Собрались и уехали даже те двое северян, которые приехали около полудня и имели намерение переночевать, пока не вошли в обеденную и не увидели своих будущих соседей.
В общем, солнце еще не коснулось верхушек Ближних гор, как на постоялом дворе остались только Молчун со слугами да проклятые наемники.
– До утра не уймутся, – сказал Сапог Битому, заскочив на кухню за едой. – Жрут и жрут, куда в них только лезет?
– Я бы уже под столом лежал, а они – знай себе пьют… – Битый произнес это с затаенной завистью.
– Ворота закрывай, – Молчун вошел на кухню через заднюю дверь, выглянул в обеденную и сплюнул в угол. – Никто уже не приедет.
– Может, капнешь им в питье? – Сапог мотнул головой в сторону чулана, где хранились все зелья. – Денег у них много, даже змейки видел.
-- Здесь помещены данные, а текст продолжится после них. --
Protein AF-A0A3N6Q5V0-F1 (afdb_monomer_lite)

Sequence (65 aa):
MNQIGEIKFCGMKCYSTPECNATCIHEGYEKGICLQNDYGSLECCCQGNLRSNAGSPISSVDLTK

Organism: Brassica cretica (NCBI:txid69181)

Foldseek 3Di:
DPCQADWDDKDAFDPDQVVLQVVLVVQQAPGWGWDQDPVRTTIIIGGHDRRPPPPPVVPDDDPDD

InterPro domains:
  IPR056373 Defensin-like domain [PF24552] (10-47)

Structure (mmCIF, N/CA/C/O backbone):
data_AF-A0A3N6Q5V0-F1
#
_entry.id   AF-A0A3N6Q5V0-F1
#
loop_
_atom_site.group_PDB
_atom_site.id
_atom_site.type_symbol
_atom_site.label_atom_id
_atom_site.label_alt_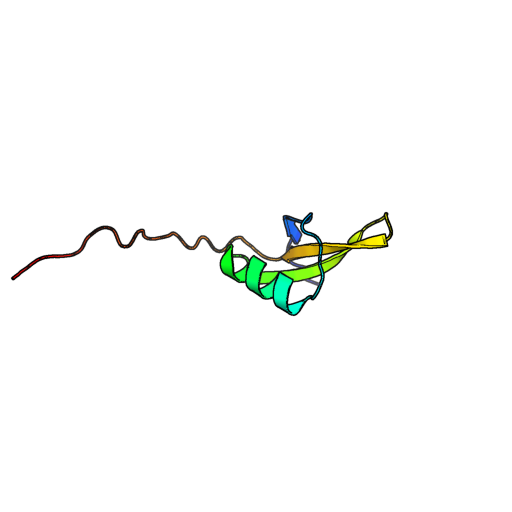id
_atom_site.label_comp_id
_atom_site.label_asym_id
_atom_site.label_entity_id
_atom_site.label_seq_id
_atom_site.pdbx_PDB_ins_code
_atom_site.Cartn_x
_atom_site.Cartn_y
_atom_site.Cartn_z
_atom_site.occupancy
_atom_site.B_iso_or_equiv
_atom_site.auth_seq_id
_atom_site.auth_comp_id
_atom_site.auth_asym_id
_atom_site.auth_atom_id
_atom_site.pdbx_PDB_model_num
ATOM 1 N N . MET A 1 1 ? 10.745 -10.633 16.661 1.00 36.03 1 MET A N 1
ATOM 2 C CA . MET A 1 1 ? 9.482 -11.156 16.102 1.00 36.03 1 MET A CA 1
ATOM 3 C C . MET A 1 1 ? 9.020 -10.145 15.066 1.00 36.03 1 MET A C 1
ATOM 5 O O . MET A 1 1 ? 8.520 -9.098 15.451 1.00 36.03 1 MET A O 1
ATOM 9 N N . ASN A 1 2 ? 9.301 -10.372 13.780 1.00 41.41 2 ASN A N 1
ATOM 10 C CA . ASN A 1 2 ? 8.853 -9.456 12.731 1.00 41.41 2 ASN A CA 1
ATOM 11 C C . ASN A 1 2 ? 7.345 -9.639 12.578 1.00 41.41 2 ASN A C 1
ATOM 13 O O . ASN A 1 2 ? 6.902 -10.571 11.915 1.00 41.41 2 ASN A O 1
ATOM 17 N N . GLN A 1 3 ? 6.566 -8.772 13.225 1.00 45.81 3 GLN A N 1
ATOM 18 C CA . GLN A 1 3 ? 5.142 -8.606 12.956 1.00 45.81 3 GLN A CA 1
ATOM 19 C C . GLN A 1 3 ? 4.994 -7.999 11.555 1.00 45.81 3 GLN A C 1
ATOM 21 O O . GLN A 1 3 ? 4.689 -6.822 11.389 1.00 45.81 3 GLN A O 1
ATOM 26 N N . ILE A 1 4 ? 5.255 -8.799 10.523 1.00 55.88 4 ILE A N 1
ATOM 27 C CA . ILE A 1 4 ? 4.602 -8.605 9.233 1.00 55.88 4 ILE A CA 1
ATOM 28 C C . ILE A 1 4 ? 3.128 -8.824 9.553 1.00 55.88 4 ILE A C 1
ATOM 30 O O . ILE A 1 4 ? 2.691 -9.965 9.681 1.00 55.88 4 ILE A O 1
ATOM 34 N N . GLY A 1 5 ? 2.409 -7.731 9.833 1.00 59.03 5 GLY A N 1
ATOM 35 C CA . GLY A 1 5 ? 0.968 -7.778 10.052 1.00 59.03 5 GLY A CA 1
ATOM 36 C C . GLY A 1 5 ? 0.340 -8.597 8.932 1.00 59.03 5 GLY A C 1
ATOM 37 O O . GLY A 1 5 ? 0.844 -8.593 7.804 1.00 59.03 5 GLY A O 1
ATOM 38 N N . GLU A 1 6 ? -0.701 -9.360 9.236 1.00 69.69 6 GLU A N 1
ATOM 39 C CA . GLU A 1 6 ? -1.313 -10.196 8.214 1.00 69.69 6 GLU A CA 1
ATOM 40 C C . GLU A 1 6 ? -1.672 -9.330 7.006 1.00 69.69 6 GLU A C 1
ATOM 42 O O . GLU A 1 6 ? -2.336 -8.296 7.130 1.00 69.69 6 GLU A O 1
ATOM 47 N N . ILE A 1 7 ? -1.144 -9.716 5.848 1.00 73.44 7 ILE A N 1
ATOM 48 C CA . ILE A 1 7 ? -1.487 -9.066 4.597 1.00 73.44 7 ILE A CA 1
ATOM 49 C C . ILE A 1 7 ? -2.888 -9.552 4.253 1.00 73.44 7 ILE A C 1
ATOM 51 O O . ILE A 1 7 ? -3.126 -10.752 4.106 1.00 73.44 7 ILE A O 1
ATOM 55 N N . LYS A 1 8 ? -3.828 -8.620 4.197 1.00 68.56 8 LYS A N 1
ATOM 56 C CA . LYS A 1 8 ? -5.231 -8.862 3.901 1.00 68.56 8 LYS A CA 1
ATOM 57 C C . LYS A 1 8 ? -5.567 -8.066 2.648 1.00 68.56 8 LYS A C 1
ATOM 59 O O . LYS A 1 8 ? -5.214 -6.902 2.546 1.00 68.56 8 LYS A O 1
ATOM 64 N N . PHE A 1 9 ? -6.259 -8.698 1.705 1.00 74.06 9 PHE A N 1
ATOM 65 C CA . PHE A 1 9 ? -6.714 -8.058 0.469 1.00 74.06 9 PHE A CA 1
ATOM 66 C C . PHE A 1 9 ? -5.569 -7.600 -0.462 1.00 74.06 9 PHE A C 1
ATOM 68 O O . PHE A 1 9 ? -5.129 -6.452 -0.441 1.00 74.06 9 PHE A O 1
ATOM 75 N N . CYS A 1 10 ? -5.103 -8.533 -1.297 1.00 81.75 10 CYS A N 1
ATOM 76 C CA . CYS A 1 10 ? -4.199 -8.290 -2.424 1.00 81.75 10 CYS A CA 1
ATOM 77 C C . CYS A 1 10 ? -4.941 -8.567 -3.733 1.00 81.75 10 CYS A C 1
ATOM 79 O O . CYS A 1 10 ? -5.713 -9.523 -3.798 1.00 81.75 10 CYS A O 1
ATOM 81 N N . GLY A 1 11 ? -4.694 -7.766 -4.767 1.00 78.06 11 GLY A N 1
ATOM 82 C CA . GLY A 1 11 ? -5.277 -7.990 -6.100 1.00 78.06 11 GLY A CA 1
ATOM 83 C C . GLY A 1 11 ? -5.621 -6.715 -6.867 1.00 78.06 11 GLY A C 1
ATOM 84 O O . GLY A 1 11 ? -6.022 -6.768 -8.027 1.00 78.06 11 GLY A O 1
ATOM 85 N N . MET A 1 12 ? -5.470 -5.546 -6.239 1.00 82.75 12 MET A N 1
ATOM 86 C CA . MET A 1 12 ? -5.548 -4.272 -6.951 1.00 82.75 12 MET A CA 1
ATOM 87 C C . MET A 1 12 ? -4.211 -3.976 -7.620 1.00 82.75 12 MET A C 1
ATOM 89 O O . MET A 1 12 ? -3.160 -4.180 -7.024 1.00 82.75 12 MET A O 1
ATOM 93 N N . LYS A 1 13 ? -4.223 -3.445 -8.843 1.00 86.31 13 LYS A N 1
ATOM 94 C CA . LYS A 1 13 ? -2.984 -3.061 -9.527 1.00 86.31 13 LYS A CA 1
ATOM 95 C C . LYS A 1 13 ? -2.314 -1.905 -8.781 1.00 86.31 13 LYS A C 1
ATOM 97 O O . LYS A 1 13 ? -2.947 -0.879 -8.542 1.00 86.31 13 LYS A O 1
ATOM 102 N N . CYS A 1 14 ? -1.046 -2.066 -8.412 1.00 88.00 14 CYS A N 1
ATOM 103 C CA . CYS A 1 14 ? -0.299 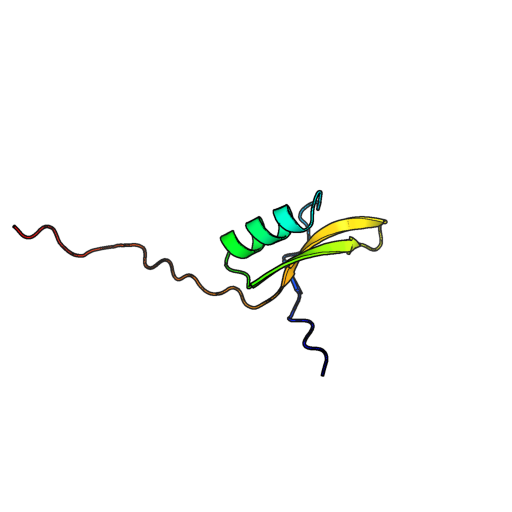-1.033 -7.703 1.00 88.00 14 CYS A CA 1
ATOM 104 C C . CYS A 1 14 ? 0.474 -0.160 -8.688 1.00 88.00 14 CYS A C 1
ATOM 106 O O . CYS A 1 14 ? 1.386 -0.640 -9.359 1.00 88.00 14 CYS A O 1
ATOM 108 N N . TYR A 1 15 ? 0.134 1.125 -8.743 1.00 84.62 15 TYR A N 1
ATOM 109 C CA . TYR A 1 15 ? 0.900 2.124 -9.496 1.00 84.62 15 TYR A CA 1
ATOM 110 C C . TYR A 1 15 ? 1.877 2.881 -8.594 1.00 84.62 15 TYR A C 1
ATOM 112 O O . TYR A 1 15 ? 2.995 3.181 -9.004 1.00 84.62 15 TYR A O 1
ATOM 120 N N . SER A 1 16 ? 1.474 3.134 -7.346 1.00 88.25 16 SER A N 1
ATOM 121 C CA . SER A 1 16 ? 2.281 3.826 -6.350 1.00 88.25 16 SER A CA 1
ATOM 122 C C . SER A 1 16 ? 1.915 3.362 -4.940 1.00 88.25 16 SER A C 1
ATOM 124 O O . SER A 1 16 ? 0.738 3.292 -4.576 1.00 88.25 16 SER A O 1
ATOM 126 N N . THR A 1 17 ? 2.923 3.069 -4.115 1.00 88.31 17 THR A N 1
ATOM 127 C CA . THR A 1 17 ? 2.745 2.699 -2.700 1.00 88.31 17 THR A CA 1
ATOM 128 C C . THR A 1 17 ? 1.922 3.718 -1.901 1.00 88.31 17 THR A C 1
ATOM 130 O O . THR A 1 17 ? 1.037 3.283 -1.169 1.00 88.31 17 THR A O 1
ATOM 133 N N . PRO A 1 18 ? 2.137 5.048 -2.007 1.00 89.94 18 PRO A N 1
ATOM 134 C CA . PRO A 1 18 ? 1.307 6.023 -1.296 1.00 89.94 18 PRO A CA 1
ATOM 135 C C . PRO A 1 18 ? -0.174 5.979 -1.693 1.00 89.94 18 PRO A C 1
ATOM 137 O O . PRO A 1 18 ? -1.025 6.116 -0.817 1.00 89.94 18 PRO A O 1
ATOM 140 N N . GLU A 1 19 ? -0.492 5.747 -2.969 1.00 89.50 19 GLU A N 1
ATOM 141 C CA . GLU A 1 19 ? -1.883 5.614 -3.428 1.00 89.50 19 GLU A CA 1
ATOM 142 C C . GLU A 1 19 ? -2.525 4.351 -2.848 1.00 89.50 1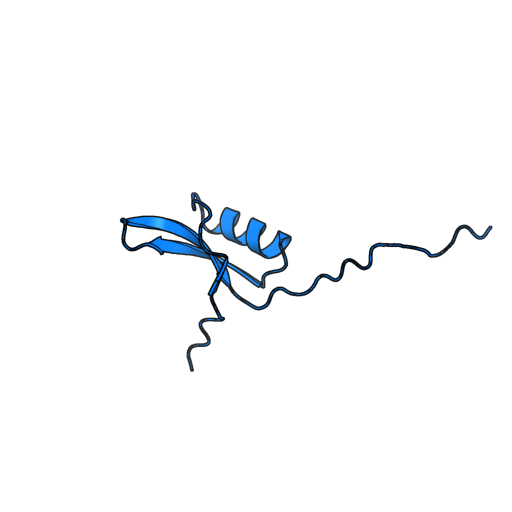9 GLU A C 1
ATOM 144 O O . GLU A 1 19 ? -3.590 4.419 -2.240 1.00 89.50 19 GLU A O 1
ATOM 149 N N . CYS A 1 20 ? -1.820 3.218 -2.933 1.00 90.00 20 CYS A N 1
ATOM 150 C CA . CYS A 1 20 ? -2.235 1.964 -2.308 1.00 90.00 20 CYS A CA 1
ATOM 151 C C . CYS A 1 20 ? -2.479 2.124 -0.801 1.00 90.00 20 CYS A C 1
ATOM 153 O O . CYS A 1 20 ? -3.487 1.665 -0.266 1.00 90.00 20 CYS A O 1
ATOM 155 N N . ASN A 1 21 ? -1.577 2.825 -0.113 1.00 89.94 21 ASN A N 1
ATOM 156 C CA . ASN A 1 21 ? -1.699 3.099 1.308 1.00 89.94 21 ASN A CA 1
ATOM 157 C C . ASN A 1 21 ? -2.940 3.935 1.634 1.00 89.94 21 ASN A C 1
ATOM 159 O O . ASN A 1 21 ? -3.669 3.592 2.560 1.00 89.94 21 ASN A O 1
ATOM 163 N N . ALA A 1 22 ? -3.208 4.988 0.861 1.00 89.44 22 ALA A N 1
ATOM 164 C CA . ALA A 1 22 ? -4.393 5.818 1.045 1.00 89.44 22 ALA A CA 1
ATOM 165 C C . ALA A 1 22 ? -5.693 5.025 0.831 1.00 89.44 22 ALA A C 1
ATOM 167 O O . ALA A 1 22 ? -6.622 5.167 1.623 1.00 89.44 22 ALA A O 1
ATOM 168 N N . THR A 1 23 ? -5.756 4.159 -0.186 1.00 87.19 23 THR A N 1
ATOM 169 C CA . THR A 1 23 ? -6.910 3.276 -0.419 1.00 87.19 23 THR A CA 1
ATOM 170 C C . THR A 1 23 ? -7.106 2.299 0.735 1.00 87.19 23 THR A C 1
ATOM 172 O O . THR A 1 23 ? -8.199 2.218 1.283 1.00 87.19 23 THR A O 1
ATOM 175 N N . CYS A 1 24 ? -6.051 1.604 1.162 1.00 88.44 24 CYS A N 1
ATOM 176 C CA . CYS A 1 24 ? -6.138 0.659 2.273 1.00 88.44 24 CYS A CA 1
ATOM 177 C C . CYS A 1 24 ? -6.583 1.336 3.576 1.00 88.44 24 CYS A C 1
ATOM 179 O O . CYS A 1 24 ? -7.420 0.791 4.288 1.00 88.44 24 CYS A O 1
ATOM 181 N N . ILE A 1 25 ? -6.078 2.538 3.871 1.00 87.75 25 ILE A N 1
ATOM 182 C CA . ILE A 1 25 ? -6.506 3.311 5.044 1.00 87.75 25 ILE A CA 1
ATOM 183 C C . ILE A 1 25 ? -7.977 3.734 4.927 1.00 87.75 25 ILE A C 1
ATOM 185 O O . ILE A 1 25 ? -8.704 3.638 5.914 1.00 87.75 25 ILE A O 1
ATOM 189 N N . HIS A 1 26 ? -8.433 4.163 3.744 1.00 86.56 26 HIS A N 1
ATOM 190 C CA . HIS A 1 26 ? -9.846 4.490 3.508 1.00 86.56 26 HIS A CA 1
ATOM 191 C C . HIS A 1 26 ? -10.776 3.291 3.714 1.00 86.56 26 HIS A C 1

На три кольца, между прочим.
– Ворота закрой, – повторил Молчун и тоже задумчиво посмотрел на дверь чулана.
Был соблазн, ой был.
И пора была самая что ни на есть подходящая.
Это летом покойника нужно прятать быстро и поглубже, пока вонять не начал, а зимой, да в такие морозы – любо-дорого. Вынес на задний двор, сложил за поленницей в дровяном сарае – и до самой весны. Можно от тел избавляться, не торопясь, отвозить потихоньку подальше от постоялого двора.
Слуги выжидающе смотрели на хозяина.